Der Luxus-Lenz ist vorbei!
Die Frau wehrte sich mit Händen und Füßen gegen den Besuch beim Onkel Doktor vom Amt. Sie fand es sogar unverschämt, dass man nach so langer Zeit plötzlich an ihrer Dienstunfähigkeit zweifelt. Doch die Richter am Oberverwaltungsgericht zeigten kein Mitleid mit der dauer-kranken Studienrätin. In ihrem deutlichen Urteil stellten die Juristen klar, dass die Allgemeinheit einen Anspruch darauf hat, dass Beamte für ihr Geld auch wirklich arbeiten. Wer fit genug ist, muss gefälligst vor die Klasse treten und darf sich nicht auf dem dicken Gehaltsscheck ausruhen, während die Kollegen in den Schulen unter der Last der Arbeit fast zusammenbrechen.
Jetzt droht die bittere Renten-Klatsche
Für die Luxus-Lehrerin wird es jetzt ungemütlich in ihrem komfortablen Ruhestand. Der Amtsarzt wird sie nun ganz genau unter die Lupe nehmen, um zu prüfen, ob sie wirklich nicht mehr arbeiten kann oder ob sie einfach nur keine Lust auf Kreidestaub und Kindergeschrei hatte.
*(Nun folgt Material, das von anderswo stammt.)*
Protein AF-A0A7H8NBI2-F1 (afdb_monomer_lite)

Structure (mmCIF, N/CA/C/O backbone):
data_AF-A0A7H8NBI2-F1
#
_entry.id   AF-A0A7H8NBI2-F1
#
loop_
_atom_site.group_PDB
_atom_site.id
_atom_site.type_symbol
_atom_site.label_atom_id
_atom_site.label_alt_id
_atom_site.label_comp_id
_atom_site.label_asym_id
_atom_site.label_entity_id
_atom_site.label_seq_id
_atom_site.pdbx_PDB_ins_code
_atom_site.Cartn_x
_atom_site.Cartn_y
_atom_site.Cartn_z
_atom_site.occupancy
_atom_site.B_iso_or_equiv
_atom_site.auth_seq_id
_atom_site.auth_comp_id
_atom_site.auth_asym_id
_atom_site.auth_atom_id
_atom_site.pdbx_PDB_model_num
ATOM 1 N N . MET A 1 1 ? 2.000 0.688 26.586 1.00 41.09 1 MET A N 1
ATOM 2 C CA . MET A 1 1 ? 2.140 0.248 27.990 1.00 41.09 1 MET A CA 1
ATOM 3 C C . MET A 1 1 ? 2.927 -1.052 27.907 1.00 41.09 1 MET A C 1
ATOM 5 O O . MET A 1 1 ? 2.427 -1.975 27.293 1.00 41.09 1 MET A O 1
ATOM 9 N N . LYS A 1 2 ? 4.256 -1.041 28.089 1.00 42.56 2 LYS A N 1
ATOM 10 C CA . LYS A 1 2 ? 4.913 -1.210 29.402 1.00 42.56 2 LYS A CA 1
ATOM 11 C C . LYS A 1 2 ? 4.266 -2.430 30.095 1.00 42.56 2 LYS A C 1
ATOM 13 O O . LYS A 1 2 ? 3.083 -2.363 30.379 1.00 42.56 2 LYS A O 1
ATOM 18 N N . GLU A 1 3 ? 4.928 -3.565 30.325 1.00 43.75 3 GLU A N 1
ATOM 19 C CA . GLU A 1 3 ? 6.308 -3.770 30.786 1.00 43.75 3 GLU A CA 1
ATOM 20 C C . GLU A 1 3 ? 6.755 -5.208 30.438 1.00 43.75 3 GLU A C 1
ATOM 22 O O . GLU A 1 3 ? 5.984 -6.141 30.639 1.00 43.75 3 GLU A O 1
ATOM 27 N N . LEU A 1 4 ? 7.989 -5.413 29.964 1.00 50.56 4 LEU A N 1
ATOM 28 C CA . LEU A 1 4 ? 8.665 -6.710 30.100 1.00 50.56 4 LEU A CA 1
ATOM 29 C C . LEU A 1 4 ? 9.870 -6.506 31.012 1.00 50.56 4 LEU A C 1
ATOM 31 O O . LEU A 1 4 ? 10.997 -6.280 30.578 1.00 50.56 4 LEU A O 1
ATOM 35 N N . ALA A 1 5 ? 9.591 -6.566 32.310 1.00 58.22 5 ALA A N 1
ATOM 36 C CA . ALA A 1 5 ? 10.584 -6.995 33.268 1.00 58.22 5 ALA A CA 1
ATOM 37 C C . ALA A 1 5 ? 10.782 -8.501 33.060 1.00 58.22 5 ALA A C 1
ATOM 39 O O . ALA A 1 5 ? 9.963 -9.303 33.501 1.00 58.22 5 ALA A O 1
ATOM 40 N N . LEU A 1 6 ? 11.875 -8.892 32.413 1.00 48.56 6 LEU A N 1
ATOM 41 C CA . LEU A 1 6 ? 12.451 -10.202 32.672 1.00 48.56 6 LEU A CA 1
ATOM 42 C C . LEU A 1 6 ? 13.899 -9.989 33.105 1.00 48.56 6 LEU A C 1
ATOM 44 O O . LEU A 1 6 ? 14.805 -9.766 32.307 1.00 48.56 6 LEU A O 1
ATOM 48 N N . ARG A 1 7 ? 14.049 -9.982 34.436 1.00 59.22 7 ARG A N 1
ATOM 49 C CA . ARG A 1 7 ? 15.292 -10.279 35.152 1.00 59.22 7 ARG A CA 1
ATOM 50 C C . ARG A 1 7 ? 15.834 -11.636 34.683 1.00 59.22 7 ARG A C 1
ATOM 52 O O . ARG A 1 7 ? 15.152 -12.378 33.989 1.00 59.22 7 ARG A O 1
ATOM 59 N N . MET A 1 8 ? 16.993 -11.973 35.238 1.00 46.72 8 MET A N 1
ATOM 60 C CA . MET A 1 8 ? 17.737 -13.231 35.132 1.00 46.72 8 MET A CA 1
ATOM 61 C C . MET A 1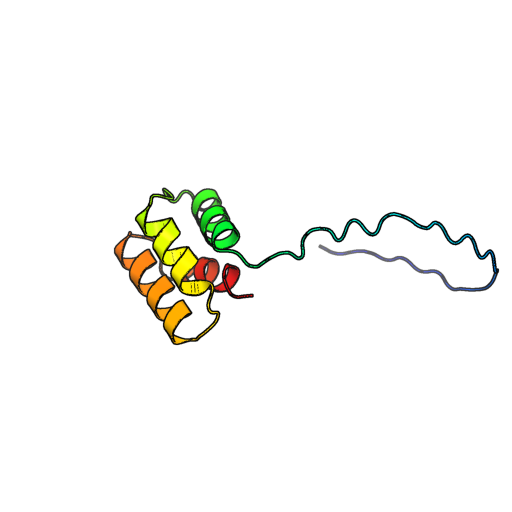 8 ? 18.788 -13.112 34.018 1.00 46.72 8 MET A C 1
ATOM 63 O O . MET A 1 8 ? 18.470 -13.136 32.840 1.00 46.72 8 MET A O 1
ATOM 67 N N . GLY A 1 9 ? 20.054 -12.810 34.317 1.00 37.88 9 GLY A N 1
ATOM 68 C CA . GLY A 1 9 ? 20.877 -13.509 35.306 1.00 37.88 9 GLY A CA 1
ATOM 69 C C . GLY A 1 9 ? 21.281 -14.856 34.707 1.00 37.88 9 GLY A C 1
ATOM 70 O O . GLY A 1 9 ? 20.437 -15.738 34.610 1.00 37.88 9 GLY A O 1
ATOM 71 N N . GLY A 1 10 ? 22.534 -14.979 34.248 1.00 39.81 10 GLY A N 1
ATOM 72 C CA . GLY A 1 10 ? 23.095 -16.244 33.740 1.00 39.81 10 GLY A CA 1
ATOM 73 C C . GLY A 1 10 ? 23.287 -17.292 34.852 1.00 39.81 10 GLY A C 1
ATOM 74 O O . GLY A 1 10 ? 22.772 -17.080 35.949 1.00 39.81 10 GLY A O 1
ATOM 75 N N . PRO A 1 11 ? 24.104 -18.352 34.666 1.00 57.50 11 PRO A N 1
ATOM 76 C CA . PRO A 1 11 ? 24.889 -18.731 33.482 1.00 57.50 11 PRO A CA 1
ATOM 77 C C . PRO A 1 11 ? 24.856 -20.264 33.167 1.00 57.50 11 PRO A C 1
ATOM 79 O O . PRO A 1 11 ? 24.190 -21.027 33.850 1.00 57.50 11 PRO A O 1
ATOM 82 N N . LEU A 1 12 ? 25.623 -20.696 32.149 1.00 49.66 12 LEU A N 1
ATOM 83 C CA . LEU A 1 12 ? 26.205 -22.047 31.935 1.00 49.66 12 LEU A CA 1
ATOM 84 C C . LEU A 1 12 ? 25.276 -23.282 31.809 1.00 49.66 12 LEU A C 1
ATOM 86 O O . LEU A 1 12 ? 24.762 -23.776 32.802 1.00 49.66 12 LEU A O 1
ATOM 90 N N . ALA A 1 13 ? 25.244 -23.904 30.621 1.00 46.19 13 ALA A N 1
ATOM 91 C CA . ALA A 1 13 ? 25.572 -25.332 30.425 1.00 46.19 13 ALA A CA 1
ATOM 92 C C . ALA A 1 13 ? 25.375 -25.746 28.956 1.00 46.19 13 ALA A C 1
ATOM 94 O O . ALA A 1 13 ? 24.360 -25.454 28.330 1.00 46.19 13 ALA A O 1
ATOM 95 N N . ALA A 1 14 ? 26.384 -26.426 28.419 1.00 52.09 14 ALA A N 1
ATOM 96 C CA . ALA A 1 14 ? 26.448 -26.929 27.059 1.00 52.09 14 ALA A CA 1
ATOM 97 C C . ALA A 1 14 ? 25.479 -28.099 26.817 1.00 52.09 14 ALA A C 1
ATOM 99 O O . ALA A 1 14 ? 25.478 -29.077 27.558 1.00 52.09 14 ALA A O 1
ATOM 100 N N . ALA A 1 15 ? 24.745 -28.033 25.708 1.00 46.31 15 ALA A N 1
ATOM 101 C CA . ALA A 1 15 ? 24.241 -29.196 24.988 1.00 46.31 15 ALA A CA 1
ATOM 102 C C . ALA A 1 15 ? 24.125 -28.805 23.509 1.00 46.31 15 ALA A C 1
ATOM 104 O O . ALA A 1 15 ? 23.222 -28.075 23.104 1.00 46.31 15 ALA A O 1
ATOM 105 N N . THR A 1 16 ? 25.087 -29.241 22.698 1.00 53.31 16 THR A N 1
ATOM 106 C CA . THR A 1 16 ? 25.043 -29.093 21.241 1.00 53.31 16 THR A CA 1
ATOM 107 C C . THR A 1 16 ? 24.024 -30.072 20.677 1.00 53.31 16 THR A C 1
ATOM 109 O O . THR A 1 16 ? 24.367 -31.181 20.274 1.00 53.31 16 THR A O 1
ATOM 112 N N . VAL A 1 17 ? 22.762 -29.660 20.646 1.00 49.88 17 VAL A N 1
ATOM 113 C CA . VAL A 1 17 ? 21.761 -30.271 19.774 1.00 49.88 17 VAL A CA 1
ATOM 114 C C . VAL A 1 17 ? 21.694 -29.385 18.542 1.00 49.88 17 VAL A C 1
ATOM 116 O O . VAL A 1 17 ? 21.051 -28.337 18.544 1.00 49.88 17 VAL A O 1
ATOM 119 N N . VAL A 1 18 ? 22.414 -29.774 17.489 1.00 53.31 18 VAL A N 1
ATOM 120 C CA . VAL A 1 18 ? 22.186 -29.227 16.150 1.00 53.31 18 VAL A CA 1
ATOM 121 C C . VAL A 1 18 ? 20.845 -29.760 15.664 1.00 53.31 18 VAL A C 1
ATOM 123 O O . VAL A 1 18 ? 20.755 -30.719 14.903 1.00 53.31 18 VAL A O 1
ATOM 126 N N . VAL A 1 19 ? 19.769 -29.146 16.148 1.00 50.84 19 VAL A N 1
ATOM 127 C CA . VAL A 1 19 ? 18.494 -29.203 15.451 1.00 50.84 19 VAL A CA 1
ATOM 128 C C . VAL A 1 19 ? 18.757 -28.452 14.156 1.00 50.84 19 VAL A C 1
ATOM 130 O O . VAL A 1 19 ? 18.820 -27.224 14.145 1.00 50.84 19 VAL A O 1
ATOM 133 N N . ALA A 1 20 ? 18.954 -29.195 13.064 1.00 53.22 20 ALA A N 1
ATOM 134 C CA . ALA A 1 20 ? 18.747 -28.693 11.714 1.00 53.22 20 ALA A CA 1
ATOM 135 C C . ALA A 1 20 ? 17.249 -28.383 11.575 1.00 53.22 20 ALA A C 1
ATOM 137 O O . ALA A 1 20 ? 16.499 -29.053 10.869 1.00 53.22 20 ALA A O 1
ATOM 138 N N . GLY A 1 21 ? 16.793 -27.405 12.357 1.00 42.06 21 GLY A N 1
ATOM 139 C CA . GLY A 1 21 ? 15.506 -26.786 12.199 1.00 42.06 21 GLY A CA 1
ATOM 140 C C . GLY A 1 21 ? 15.600 -26.156 10.839 1.00 42.06 21 GLY A C 1
ATOM 141 O O . GLY A 1 21 ? 16.494 -25.342 10.602 1.00 42.06 21 GLY A O 1
ATOM 142 N N . MET A 1 22 ? 14.742 -26.615 9.933 1.00 47.78 22 MET A N 1
ATOM 143 C CA . MET A 1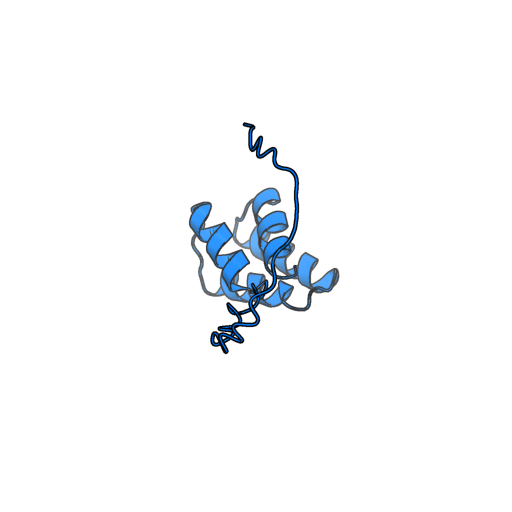 22 ? 14.516 -25.936 8.678 1.00 47.78 22 MET A CA 1
ATOM 144 C C . MET A 1 22 ? 14.410 -24.462 9.037 1.00 47.78 22 MET A C 1
ATOM 146 O O . MET A 1 22 ? 13.469 -24.048 9.715 1.00 47.78 22 MET A O 1
ATOM 150 N N . LEU A 1 23 ? 15.421 -23.687 8.652 1.00 47.12 23 LEU A N 1
ATOM 151 C CA . LEU A 1 23 ? 15.279 -22.259 8.522 1.00 47.12 23 LEU A CA 1
ATOM 152 C C . LEU A 1 23 ? 14.249 -22.126 7.410 1.00 47.12 23 LEU A C 1
ATOM 154 O O . LEU A 1 23 ? 14.584 -21.930 6.245 1.00 47.12 23 LEU A O 1
ATOM 158 N N . THR A 1 24 ? 12.970 -22.275 7.756 1.00 46.50 24 THR A N 1
ATOM 159 C CA . THR A 1 24 ? 11.941 -21.516 7.089 1.00 46.50 24 THR A CA 1
ATOM 160 C C . THR A 1 24 ? 12.379 -20.093 7.363 1.00 46.50 24 THR A C 1
ATOM 162 O O . THR A 1 24 ? 12.084 -19.526 8.416 1.00 46.50 24 THR A O 1
ATOM 165 N N . MET A 1 25 ? 13.202 -19.558 6.458 1.00 44.25 25 MET A N 1
ATOM 166 C CA . MET A 1 25 ? 13.238 -18.138 6.205 1.00 44.25 25 MET A CA 1
ATOM 167 C C . MET A 1 25 ? 11.764 -17.789 6.085 1.00 44.25 25 MET A C 1
ATOM 169 O O . MET A 1 25 ? 11.133 -18.090 5.072 1.00 44.25 25 MET A O 1
ATOM 173 N N . ALA A 1 26 ? 11.182 -17.258 7.167 1.00 49.75 26 ALA A N 1
ATOM 174 C CA . ALA A 1 26 ? 9.988 -16.456 7.035 1.00 49.75 26 ALA A CA 1
ATOM 175 C C . ALA A 1 26 ? 10.324 -15.536 5.862 1.00 49.75 26 ALA A C 1
ATOM 177 O O . ALA A 1 26 ? 11.428 -14.966 5.899 1.00 49.75 26 ALA A O 1
ATOM 178 N N . PRO A 1 27 ? 9.508 -15.509 4.786 1.00 45.59 27 PRO A N 1
ATOM 179 C CA . PRO A 1 27 ? 9.802 -14.648 3.657 1.00 45.59 27 PRO A CA 1
ATOM 180 C C . PRO A 1 27 ? 10.131 -13.313 4.291 1.00 45.59 27 PRO A C 1
ATOM 182 O O . PRO A 1 27 ? 9.364 -12.838 5.139 1.00 45.59 27 PRO A O 1
ATOM 185 N N . SER A 1 28 ? 11.337 -12.806 4.016 1.00 43.25 28 SER A N 1
ATOM 186 C CA . SER A 1 28 ? 11.698 -11.459 4.423 1.00 43.25 28 SER A CA 1
ATOM 187 C C . SER A 1 28 ? 10.459 -10.623 4.165 1.00 43.25 28 SER A C 1
ATOM 189 O O . SER A 1 28 ? 9.814 -10.826 3.138 1.00 43.25 28 SER A O 1
ATOM 191 N N . ALA A 1 29 ? 10.042 -9.822 5.142 1.00 49.06 29 ALA A N 1
ATOM 192 C CA . ALA A 1 29 ? 8.975 -8.857 4.966 1.00 49.06 29 ALA A CA 1
ATOM 193 C C . ALA A 1 29 ? 9.389 -7.985 3.779 1.00 49.06 29 ALA A C 1
ATOM 195 O O . ALA A 1 29 ? 10.124 -7.015 3.928 1.00 49.06 29 ALA A O 1
ATOM 196 N N . GLN A 1 30 ? 9.068 -8.450 2.575 1.00 46.31 30 GLN A N 1
ATOM 197 C CA . GLN A 1 30 ? 9.342 -7.779 1.337 1.00 46.31 30 GLN A CA 1
ATOM 198 C C . GLN A 1 30 ? 8.395 -6.604 1.473 1.00 46.31 30 GLN A C 1
ATOM 200 O O . GLN A 1 30 ? 7.187 -6.818 1.378 1.00 46.31 30 GLN A O 1
ATOM 205 N N . ALA A 1 31 ? 8.911 -5.419 1.805 1.00 57.75 31 ALA A N 1
ATOM 206 C CA . ALA A 1 31 ? 8.143 -4.195 1.702 1.00 57.75 31 ALA A CA 1
ATOM 207 C C . ALA A 1 31 ? 7.646 -4.123 0.274 1.00 57.75 31 ALA A C 1
ATOM 209 O O . ALA A 1 31 ? 8.367 -3.794 -0.668 1.00 57.75 31 ALA A O 1
ATOM 210 N N . THR A 1 32 ? 6.427 -4.595 0.113 1.00 69.62 32 THR A N 1
ATOM 211 C CA . THR A 1 32 ? 5.890 -4.939 -1.183 1.00 69.62 32 THR A CA 1
ATOM 212 C C . THR A 1 32 ? 4.807 -3.942 -1.491 1.00 69.62 32 THR A C 1
ATOM 214 O O . THR A 1 32 ? 4.206 -3.350 -0.586 1.00 69.62 32 THR A O 1
ATOM 217 N N . PRO A 1 33 ? 4.462 -3.796 -2.775 1.00 78.75 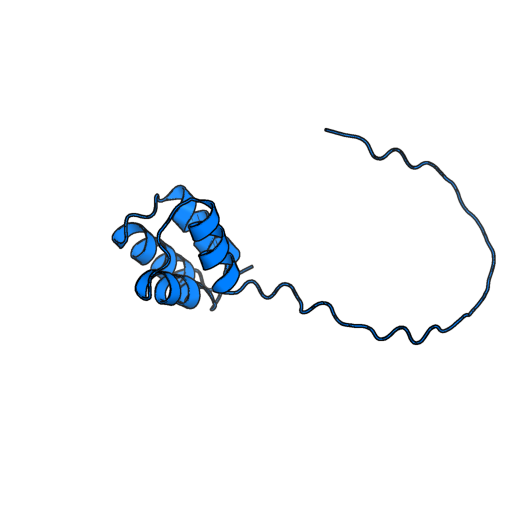33 PRO A N 1
ATOM 218 C CA . PRO A 1 33 ? 3.210 -3.149 -3.133 1.00 78.75 33 PRO A CA 1
ATOM 219 C C . PRO A 1 33 ? 2.016 -3.686 -2.319 1.00 78.75 33 PRO A C 1
ATOM 221 O O . PRO A 1 33 ? 1.095 -2.924 -2.029 1.00 78.75 33 PRO A O 1
ATOM 224 N N . ALA A 1 34 ? 2.070 -4.943 -1.856 1.00 84.12 34 ALA A N 1
ATOM 225 C CA . ALA A 1 34 ? 1.058 -5.552 -1.002 1.00 84.12 34 ALA A CA 1
ATOM 226 C C . ALA A 1 34 ? 0.921 -4.903 0.392 1.00 84.12 34 ALA A C 1
ATOM 228 O O . ALA A 1 34 ? -0.201 -4.846 0.902 1.00 84.12 34 ALA A O 1
ATOM 229 N N . ASP A 1 35 ? 1.991 -4.377 1.000 1.00 87.88 35 ASP A N 1
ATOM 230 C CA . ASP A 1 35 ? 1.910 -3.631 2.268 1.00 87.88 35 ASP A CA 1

Stellt sich heraus, dass sie dauerhaft dienstunfähig ist, rutscht sie in die Pension – und das bedeutet deutlich weniger Moos auf dem Konto! Zudem muss die Frau die saftigen Gerichtskosten aus eigener Tasche blechen. Ein teurer Preis für eine jahrelange Auszeit, die im deutschen Schulsystem ihresgleichen sucht.